• _WORK ITEM_:
Would you output the entries below only from the line containing "ATOM 187 C C" through the line containing "ATOM 197 C CA", exactly as they stand and with both ends included?

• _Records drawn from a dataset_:
----

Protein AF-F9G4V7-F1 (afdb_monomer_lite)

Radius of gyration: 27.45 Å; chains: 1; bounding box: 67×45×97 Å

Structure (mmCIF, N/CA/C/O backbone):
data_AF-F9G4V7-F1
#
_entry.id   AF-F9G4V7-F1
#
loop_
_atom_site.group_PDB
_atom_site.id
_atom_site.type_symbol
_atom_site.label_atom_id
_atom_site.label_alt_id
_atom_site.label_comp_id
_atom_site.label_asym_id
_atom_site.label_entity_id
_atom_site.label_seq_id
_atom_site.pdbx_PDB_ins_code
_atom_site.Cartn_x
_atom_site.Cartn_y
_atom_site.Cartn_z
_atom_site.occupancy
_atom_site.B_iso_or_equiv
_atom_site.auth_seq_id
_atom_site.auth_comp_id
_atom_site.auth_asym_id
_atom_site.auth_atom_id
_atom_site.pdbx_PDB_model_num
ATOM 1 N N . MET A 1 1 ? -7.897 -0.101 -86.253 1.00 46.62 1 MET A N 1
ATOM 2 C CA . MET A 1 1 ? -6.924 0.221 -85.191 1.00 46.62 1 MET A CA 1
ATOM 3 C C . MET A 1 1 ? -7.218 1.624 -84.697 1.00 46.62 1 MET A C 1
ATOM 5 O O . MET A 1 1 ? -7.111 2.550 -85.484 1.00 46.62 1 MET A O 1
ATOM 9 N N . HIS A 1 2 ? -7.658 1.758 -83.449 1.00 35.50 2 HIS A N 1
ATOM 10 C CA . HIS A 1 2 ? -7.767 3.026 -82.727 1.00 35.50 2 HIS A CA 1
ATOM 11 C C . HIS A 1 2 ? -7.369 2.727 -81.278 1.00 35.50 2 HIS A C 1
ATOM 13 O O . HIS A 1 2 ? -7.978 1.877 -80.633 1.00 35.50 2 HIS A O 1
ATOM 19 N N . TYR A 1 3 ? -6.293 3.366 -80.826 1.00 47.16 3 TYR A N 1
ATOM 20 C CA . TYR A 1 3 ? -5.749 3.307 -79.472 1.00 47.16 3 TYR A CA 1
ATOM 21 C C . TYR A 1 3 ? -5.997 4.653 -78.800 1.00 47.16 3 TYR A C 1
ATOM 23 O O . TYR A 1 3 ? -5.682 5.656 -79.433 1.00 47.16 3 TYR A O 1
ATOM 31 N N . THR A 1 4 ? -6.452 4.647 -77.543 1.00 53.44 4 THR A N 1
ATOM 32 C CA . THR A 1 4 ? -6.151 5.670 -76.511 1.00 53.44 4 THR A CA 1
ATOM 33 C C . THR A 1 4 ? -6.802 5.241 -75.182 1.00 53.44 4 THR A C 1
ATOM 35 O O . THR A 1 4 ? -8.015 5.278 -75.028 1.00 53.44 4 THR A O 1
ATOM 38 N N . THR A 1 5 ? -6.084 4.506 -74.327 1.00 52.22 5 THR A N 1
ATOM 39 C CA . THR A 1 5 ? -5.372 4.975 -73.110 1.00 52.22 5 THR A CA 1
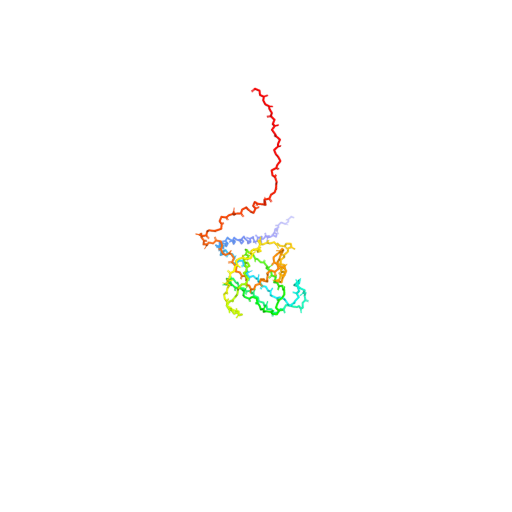
ATOM 40 C C . THR A 1 5 ? -6.267 5.645 -72.059 1.00 52.22 5 THR A C 1
ATOM 42 O O . THR A 1 5 ? -6.479 6.854 -72.090 1.00 52.22 5 THR A O 1
ATOM 45 N N . ILE A 1 6 ? -6.726 4.851 -71.082 1.00 55.53 6 ILE A N 1
ATOM 46 C CA . ILE A 1 6 ? -7.272 5.338 -69.807 1.00 55.53 6 ILE A CA 1
ATOM 47 C C . ILE A 1 6 ? -6.082 5.735 -68.923 1.00 55.53 6 ILE A C 1
ATOM 49 O O . ILE A 1 6 ? -5.219 4.908 -68.629 1.00 55.53 6 ILE A O 1
ATOM 53 N N . LEU A 1 7 ? -6.009 7.011 -68.547 1.00 45.94 7 LEU A N 1
AT
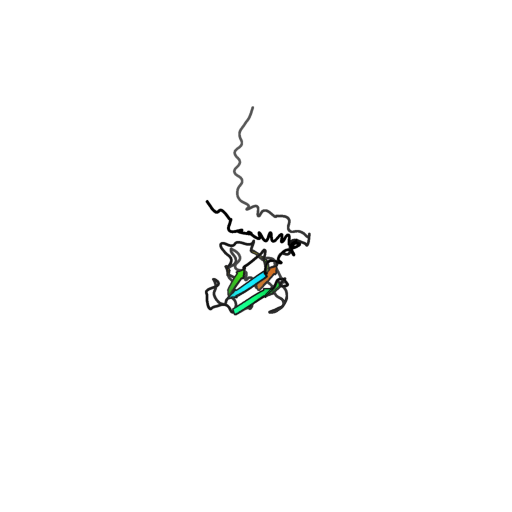OM 54 C CA . LEU A 1 7 ? -4.950 7.566 -67.706 1.00 45.94 7 LEU A CA 1
ATOM 55 C C . LEU A 1 7 ? -5.321 7.360 -66.227 1.00 45.94 7 LEU A C 1
ATOM 57 O O . LEU A 1 7 ? -6.140 8.091 -65.677 1.00 45.94 7 LEU A O 1
ATOM 61 N N . SER A 1 8 ? -4.737 6.351 -65.582 1.00 51.47 8 SER A N 1
ATOM 62 C CA . SER A 1 8 ? -4.890 6.113 -64.141 1.00 51.47 8 SER A CA 1
ATOM 63 C C . SER A 1 8 ? -3.808 6.877 -63.376 1.00 51.47 8 SER A C 1
ATOM 65 O O . SER A 1 8 ? -2.676 6.411 -63.264 1.00 51.47 8 SER A O 1
ATOM 67 N N . THR A 1 9 ? -4.119 8.060 -62.850 1.00 50.97 9 THR A N 1
ATOM 68 C CA . THR A 1 9 ? -3.219 8.779 -61.935 1.00 50.97 9 THR A CA 1
ATOM 69 C C . THR A 1 9 ? -3.364 8.213 -60.523 1.00 50.97 9 THR A C 1
ATOM 71 O O . THR A 1 9 ? -4.373 8.448 -59.860 1.00 50.97 9 THR A O 1
ATOM 74 N N . ILE A 1 10 ? -2.362 7.468 -60.056 1.00 59.16 10 ILE A N 1
ATOM 75 C CA . ILE A 1 10 ? -2.261 7.032 -58.658 1.00 59.16 10 ILE A CA 1
ATOM 76 C C . ILE A 1 10 ? -1.603 8.167 -57.867 1.00 59.16 10 ILE A C 1
ATOM 78 O O . ILE A 1 10 ? -0.422 8.456 -58.053 1.00 59.16 10 ILE A O 1
ATOM 82 N N . LEU A 1 11 ? -2.373 8.831 -57.003 1.00 45.59 11 LEU A N 1
ATOM 83 C CA . LEU A 1 11 ? -1.869 9.840 -56.075 1.00 45.59 11 LEU A CA 1
ATOM 84 C C . LEU A 1 11 ? -1.432 9.147 -54.776 1.00 45.59 11 LEU A C 1
ATOM 86 O O . LEU A 1 11 ? -2.254 8.843 -53.915 1.00 45.59 11 LEU A O 1
ATOM 90 N N . SER A 1 12 ? -0.136 8.876 -54.642 1.00 52.56 12 SER A N 1
ATOM 91 C CA . SER A 1 12 ? 0.441 8.318 -53.415 1.00 52.56 12 SER A CA 1
ATOM 92 C C . SER A 1 12 ? 0.650 9.427 -52.377 1.00 52.56 12 SER A C 1
ATOM 94 O O . SER A 1 12 ? 1.587 10.215 -52.489 1.00 52.56 12 SER A O 1
ATOM 96 N N . LEU A 1 13 ? -0.207 9.490 -51.353 1.00 48.34 13 LEU A N 1
ATOM 97 C CA . LEU A 1 13 ? 0.013 10.324 -50.164 1.00 48.34 13 LEU A CA 1
ATOM 98 C C . LEU A 1 13 ? 1.052 9.651 -49.255 1.00 48.34 13 LEU A C 1
ATOM 100 O O . LEU A 1 13 ? 0.725 8.764 -48.468 1.00 48.34 13 LEU A O 1
ATOM 104 N N . ALA A 1 14 ? 2.309 10.081 -49.345 1.00 57.19 14 ALA A N 1
ATOM 105 C CA . ALA A 1 14 ? 3.313 9.757 -48.339 1.00 57.19 14 ALA A CA 1
ATOM 106 C C . ALA A 1 14 ? 3.114 10.677 -47.123 1.00 57.19 14 ALA A C 1
ATOM 108 O O . ALA A 1 14 ? 3.548 11.828 -47.118 1.00 57.19 14 ALA A O 1
ATOM 109 N N . VAL A 1 15 ? 2.428 10.182 -46.092 1.00 54.91 15 VAL A N 1
ATOM 110 C CA . VAL A 1 15 ? 2.341 10.868 -44.798 1.00 54.91 15 VAL A CA 1
ATOM 111 C C . VAL A 1 15 ? 3.624 10.575 -44.022 1.00 54.91 15 VAL A C 1
ATOM 113 O O . VAL A 1 15 ? 3.753 9.551 -43.357 1.00 54.91 15 VAL A O 1
ATOM 116 N N . ALA A 1 16 ? 4.600 11.475 -44.127 1.00 54.84 16 ALA A N 1
ATOM 117 C CA . ALA A 1 16 ? 5.758 11.491 -43.244 1.00 54.84 16 ALA A CA 1
ATOM 118 C C . ALA A 1 16 ? 5.368 12.169 -41.920 1.00 54.84 16 ALA A C 1
ATOM 120 O O . ALA A 1 16 ? 5.532 13.374 -41.750 1.00 54.84 16 ALA A O 1
ATOM 121 N N . THR A 1 17 ? 4.837 11.401 -40.969 1.00 51.16 17 THR A N 1
ATOM 122 C CA . THR A 1 17 ? 4.724 11.842 -39.572 1.00 51.16 17 THR A CA 1
ATOM 123 C C . THR A 1 17 ? 5.937 11.350 -38.794 1.00 51.16 17 THR A C 1
ATOM 125 O O . THR A 1 17 ? 5.862 10.347 -38.088 1.00 51.16 17 THR A O 1
ATOM 128 N N . SER A 1 18 ? 7.063 12.056 -38.878 1.00 52.94 18 SER A N 1
ATOM 129 C CA . SER A 1 18 ? 8.054 11.992 -37.800 1.00 52.94 18 SER A CA 1
ATOM 130 C C . SER A 1 18 ? 7.598 12.944 -36.696 1.00 52.94 18 SER A C 1
ATOM 132 O O . SER A 1 18 ? 8.076 14.071 -36.571 1.00 52.94 18 SER A O 1
ATOM 134 N N . ALA A 1 19 ? 6.605 12.509 -35.921 1.00 50.12 19 ALA A N 1
ATOM 135 C CA . ALA A 1 19 ? 6.334 13.129 -34.640 1.00 50.12 19 ALA A CA 1
ATOM 136 C C . ALA A 1 19 ? 7.481 12.725 -33.709 1.00 50.12 19 ALA A C 1
ATOM 138 O O . ALA A 1 19 ? 7.499 11.620 -33.168 1.00 50.12 19 ALA A O 1
ATOM 139 N N . ASN A 1 20 ? 8.451 13.619 -33.524 1.00 52.16 20 ASN A N 1
ATOM 140 C CA . ASN A 1 20 ? 9.325 13.579 -32.362 1.00 52.16 20 ASN A CA 1
ATOM 141 C C . ASN A 1 20 ? 8.461 13.881 -31.134 1.00 52.16 20 ASN A C 1
ATOM 143 O O . ASN A 1 20 ? 8.454 14.992 -30.607 1.00 52.16 20 ASN A O 1
ATOM 147 N N . ALA A 1 21 ? 7.720 12.876 -30.671 1.00 44.03 21 ALA A N 1
ATOM 148 C CA . ALA A 1 21 ? 7.340 12.810 -29.280 1.00 44.03 21 ALA A CA 1
ATOM 149 C C . ALA A 1 21 ? 8.654 12.644 -28.516 1.00 44.03 21 ALA A C 1
ATOM 151 O O . ALA A 1 21 ? 9.169 11.538 -28.364 1.00 44.03 21 ALA A O 1
ATOM 152 N N . ALA A 1 22 ? 9.238 13.763 -28.081 1.00 45.78 22 ALA A N 1
ATOM 153 C CA . ALA A 1 22 ? 10.064 13.737 -26.890 1.00 45.78 22 ALA A CA 1
ATOM 154 C C . ALA A 1 22 ? 9.251 12.955 -25.861 1.00 45.78 22 ALA A C 1
ATOM 156 O O . ALA A 1 22 ? 8.168 13.390 -25.467 1.00 45.78 22 ALA A O 1
ATOM 157 N N . ALA A 1 23 ? 9.712 11.745 -25.554 1.00 41.97 23 ALA A N 1
ATOM 158 C CA . ALA A 1 23 ? 9.111 10.889 -24.563 1.00 41.97 23 ALA A CA 1
ATOM 159 C C . ALA A 1 23 ? 9.110 11.677 -23.252 1.00 41.97 23 ALA A C 1
ATOM 161 O O . ALA A 1 23 ? 10.105 11.722 -22.531 1.00 41.97 23 ALA A O 1
ATOM 162 N N . LEU A 1 24 ? 7.991 12.344 -22.961 1.00 43.31 24 LEU A N 1
ATOM 163 C CA . LEU A 1 24 ? 7.597 12.628 -21.598 1.00 43.31 24 LEU A CA 1
ATOM 164 C C . LEU A 1 24 ? 7.579 11.250 -20.965 1.00 43.31 24 LEU A C 1
ATOM 166 O O . LEU A 1 24 ? 6.695 10.457 -21.277 1.00 43.31 24 LEU A O 1
ATOM 170 N N . ASN A 1 25 ? 8.630 10.934 -20.209 1.00 41.66 25 ASN A N 1
ATOM 171 C CA . ASN A 1 25 ? 8.758 9.686 -19.478 1.00 41.66 25 ASN A CA 1
ATOM 172 C C . ASN A 1 25 ? 7.385 9.425 -18.847 1.00 41.66 25 ASN A C 1
ATOM 174 O O . ASN A 1 25 ? 6.982 10.253 -18.020 1.00 41.66 25 ASN A O 1
ATOM 178 N N . PRO A 1 26 ? 6.598 8.426 -19.303 1.00 46.03 26 PRO A N 1
ATOM 179 C CA . PRO A 1 26 ? 5.246 8.267 -18.812 1.00 46.03 26 PRO A CA 1
ATOM 180 C C . PRO A 1 26 ? 5.423 8.034 -17.330 1.00 46.03 26 PRO A C 1
ATOM 182 O O . PRO A 1 26 ? 6.040 7.051 -16.920 1.00 46.03 26 PRO A O 1
ATOM 185 N N . ARG A 1 27 ? 5.006 9.007 -16.517 1.00 51.47 27 ARG A N 1
ATOM 186 C CA . ARG A 1 27 ? 5.049 8.845 -15.078 1.00 51.47 27 ARG A CA 1
ATOM 187 C C . ARG A 1 27 ? 4.164 7.647 -14.826 1.00 51.47 27 ARG A C 1
ATOM 189 O O . ARG A 1 27 ? 2.955 7.780 -14.985 1.00 51.47 27 ARG A O 1
ATOM 196 N N . ALA A 1 28 ? 4.786 6.495 -14.568 1.00 59.53 28 ALA A N 1
ATOM 197 C CA . ALA A 1 28 ? 4.080 5.236 -14.437 1.00 59.53 28 ALA A CA 1
ATOM 198 C C . ALA A 1 28 ? 2.908 5.500 -13.506 1.00 59.53 28 ALA A C 1
ATOM 200 O O . ALA A 1 28 ? 3.109 6.043 -12.415 1.00 59.53 28 ALA A O 1
ATOM 201 N N . THR A 1 29 ? 1.698 5.277 -14.011 1.00 72.31 29 THR A N 1
ATOM 202 C CA . THR A 1 29 ? 0.469 5.610 -13.308 1.00 72.31 29 THR A CA 1
ATOM 203 C C . THR A 1 29 ? 0.510 4.912 -11.957 1.00 72.31 29 THR A C 1
ATOM 205 O O . THR A 1 29 ? 0.392 3.689 -11.880 1.00 72.31 29 THR A O 1
ATOM 208 N N . ARG A 1 30 ? 0.780 5.678 -10.895 1.00 85.94 30 ARG A N 1
ATOM 209 C CA . ARG A 1 30 ? 1.003 5.105 -9.570 1.00 85.94 30 ARG A CA 1
ATOM 210 C C . ARG A 1 30 ? -0.347 4.721 -9.028 1.00 85.94 30 ARG A C 1
ATOM 212 O O . ARG A 1 30 ? -1.206 5.584 -8.838 1.00 85.94 30 ARG A O 1
ATOM 219 N N . LYS A 1 31 ? -0.512 3.421 -8.825 1.00 89.25 31 LYS A N 1
ATOM 220 C CA . LYS A 1 31 ? -1.757 2.834 -8.364 1.00 89.25 31 LYS A CA 1
ATOM 221 C C . LYS A 1 31 ? -1.493 1.974 -7.146 1.00 89.25 31 LYS A C 1
ATOM 223 O O . LYS A 1 31 ? -0.596 1.136 -7.200 1.00 89.25 31 LYS A O 1
ATOM 228 N N . ALA A 1 32 ? -2.274 2.198 -6.099 1.00 91.88 32 ALA A N 1
ATOM 229 C CA . ALA A 1 32 ? -2.224 1.468 -4.837 1.00 91.88 32 ALA A CA 1
ATOM 230 C C . ALA A 1 32 ? -3.644 1.388 -4.257 1.00 91.88 32 ALA A C 1
ATOM 232 O O . ALA A 1 32 ? -3.951 2.040 -3.269 1.00 91.88 32 ALA A O 1
ATOM 233 N N . ASN A 1 33 ? -4.545 0.668 -4.927 1.00 93.19 33 ASN A N 1
ATOM 234 C CA . ASN A 1 33 ? -5.952 0.613 -4.520 1.00 93.19 33 ASN A CA 1
ATOM 235 C C . ASN A 1 33 ? -6.139 -0.283 -3.305 1.00 93.19 33 ASN A C 1
ATOM 237 O O . ASN A 1 33 ? -5.576 -1.370 -3.258 1.00 93.19 33 ASN A O 1
ATOM 241 N N . GLU A 1 34 ? -7.000 0.127 -2.390 1.00 94.00 34 GLU A N 1
ATOM 242 C CA . GLU A 1 34 ? -7.286 -0.604 -1.167 1.00 94.00 34 GLU A CA 1
ATOM 243 C C . GLU A 1 34 ? -8.557 -1.443 -1.286 1.00 94.00 34 GLU A C 1
ATOM 245 O O . GLU A 1 34 ? -9.510 -1.075 -1.980 1.00 94.00 34 GLU A O 1
ATOM 250 N N . PHE A 1 35 ? -8.564 -2.575 -0.588 1.00 96.38 35 PHE A N 1
ATOM 251 C CA . PHE A 1 35 ? -9.677 -3.513 -0.568 1.00 96.38 35 PHE A CA 1
ATOM 252 C C . PHE A 1 35 ? -9.933 -3.987 0.858 1.00 96.38 35 PHE A C 1
ATOM 254 O O . PHE A 1 35 ? -8.990 -4.283 1.594 1.00 96.38 35 PHE A O 1
ATOM 261 N N . VAL A 1 36 ? -11.204 -4.149 1.234 1.00 96.19 36 VAL A N 1
ATOM 262 C CA . VAL A 1 36 ? -11.582 -4.732 2.538 1.00 96.19 36 VAL A CA 1
ATOM 263 C C . VAL A 1 36 ? -11.387 -6.247 2.585 1.00 96.19 36 VAL A C 1
ATOM 265 O O . VAL A 1 36 ? -11.356 -6.830 3.661 1.00 96.19 36 VAL A O 1
ATOM 268 N N . SER A 1 37 ? -11.241 -6.915 1.441 1.00 94.31 37 SER A N 1
ATOM 269 C CA . SER A 1 37 ? -10.822 -8.321 1.407 1.00 94.31 37 SER A CA 1
ATOM 270 C C . SER A 1 37 ? -9.323 -8.459 1.654 1.00 94.31 37 SER A C 1
ATOM 272 O O . SER A 1 37 ? -8.560 -7.552 1.337 1.00 94.31 37 SER A O 1
ATOM 274 N N . ASP A 1 38 ? -8.887 -9.635 2.082 1.00 93.69 38 ASP A N 1
ATOM 275 C CA . ASP A 1 38 ? -7.473 -9.973 2.288 1.00 93.69 38 ASP A CA 1
ATOM 276 C C . ASP A 1 38 ? -6.667 -10.228 0.998 1.00 93.69 38 ASP A C 1
ATOM 278 O O . ASP A 1 38 ? -5.448 -10.385 1.056 1.00 93.69 38 ASP A O 1
ATOM 282 N N . ASN A 1 39 ? -7.330 -10.297 -0.159 1.00 92.50 39 ASN A N 1
ATOM 283 C CA . ASN A 1 39 ? -6.760 -10.784 -1.420 1.00 92.50 39 ASN A CA 1
ATOM 284 C C . ASN A 1 39 ? -7.210 -9.985 -2.660 1.00 92.50 39 ASN A C 1
ATOM 286 O O . ASN A 1 39 ? -7.239 -10.528 -3.763 1.00 92.50 39 ASN A O 1
ATOM 290 N N . CYS A 1 40 ? -7.579 -8.713 -2.488 1.00 93.88 40 CYS A N 1
ATOM 291 C CA . CYS A 1 40 ? -8.054 -7.833 -3.562 1.00 93.88 40 CYS A CA 1
ATOM 292 C C . CYS A 1 40 ? -9.207 -8.434 -4.391 1.00 93.88 40 CYS A C 1
ATOM 294 O O . CYS A 1 40 ? -9.229 -8.334 -5.622 1.00 93.88 40 CYS A O 1
ATOM 296 N N . ALA A 1 41 ? -10.158 -9.091 -3.721 1.00 93.25 41 ALA A N 1
ATOM 297 C CA . ALA A 1 41 ? -11.330 -9.665 -4.361 1.00 93.25 41 ALA A CA 1
ATOM 298 C C . ALA A 1 41 ? -12.134 -8.598 -5.121 1.00 93.25 41 ALA A C 1
ATOM 300 O O . ALA A 1 41 ? -12.251 -7.441 -4.720 1.00 93.25 41 ALA A O 1
ATOM 301 N N . GLN A 1 42 ? -12.732 -8.996 -6.240 1.00 90.19 42 GLN A N 1
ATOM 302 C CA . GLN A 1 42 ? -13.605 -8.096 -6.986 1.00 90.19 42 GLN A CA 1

----

• _SOLUTION TO THE PROBLEM_:
ATOM 187 C C . ARG A 1 27 ? 4.164 7.647 -14.826 1.00 51.47 27 ARG A C 1
ATOM 189 O O . ARG A 1 27 ? 2.955 7.780 -14.985 1.00 51.47 27 ARG A O 1
ATOM 196 N N . ALA A 1 28 ? 4.786 6.495 -14.568 1.00 59.53 28 ALA A N 1
ATOM 197 C CA . ALA A 1 28 ? 4.080 5.236 -14.437 1.00 59.53 28 ALA A CA 1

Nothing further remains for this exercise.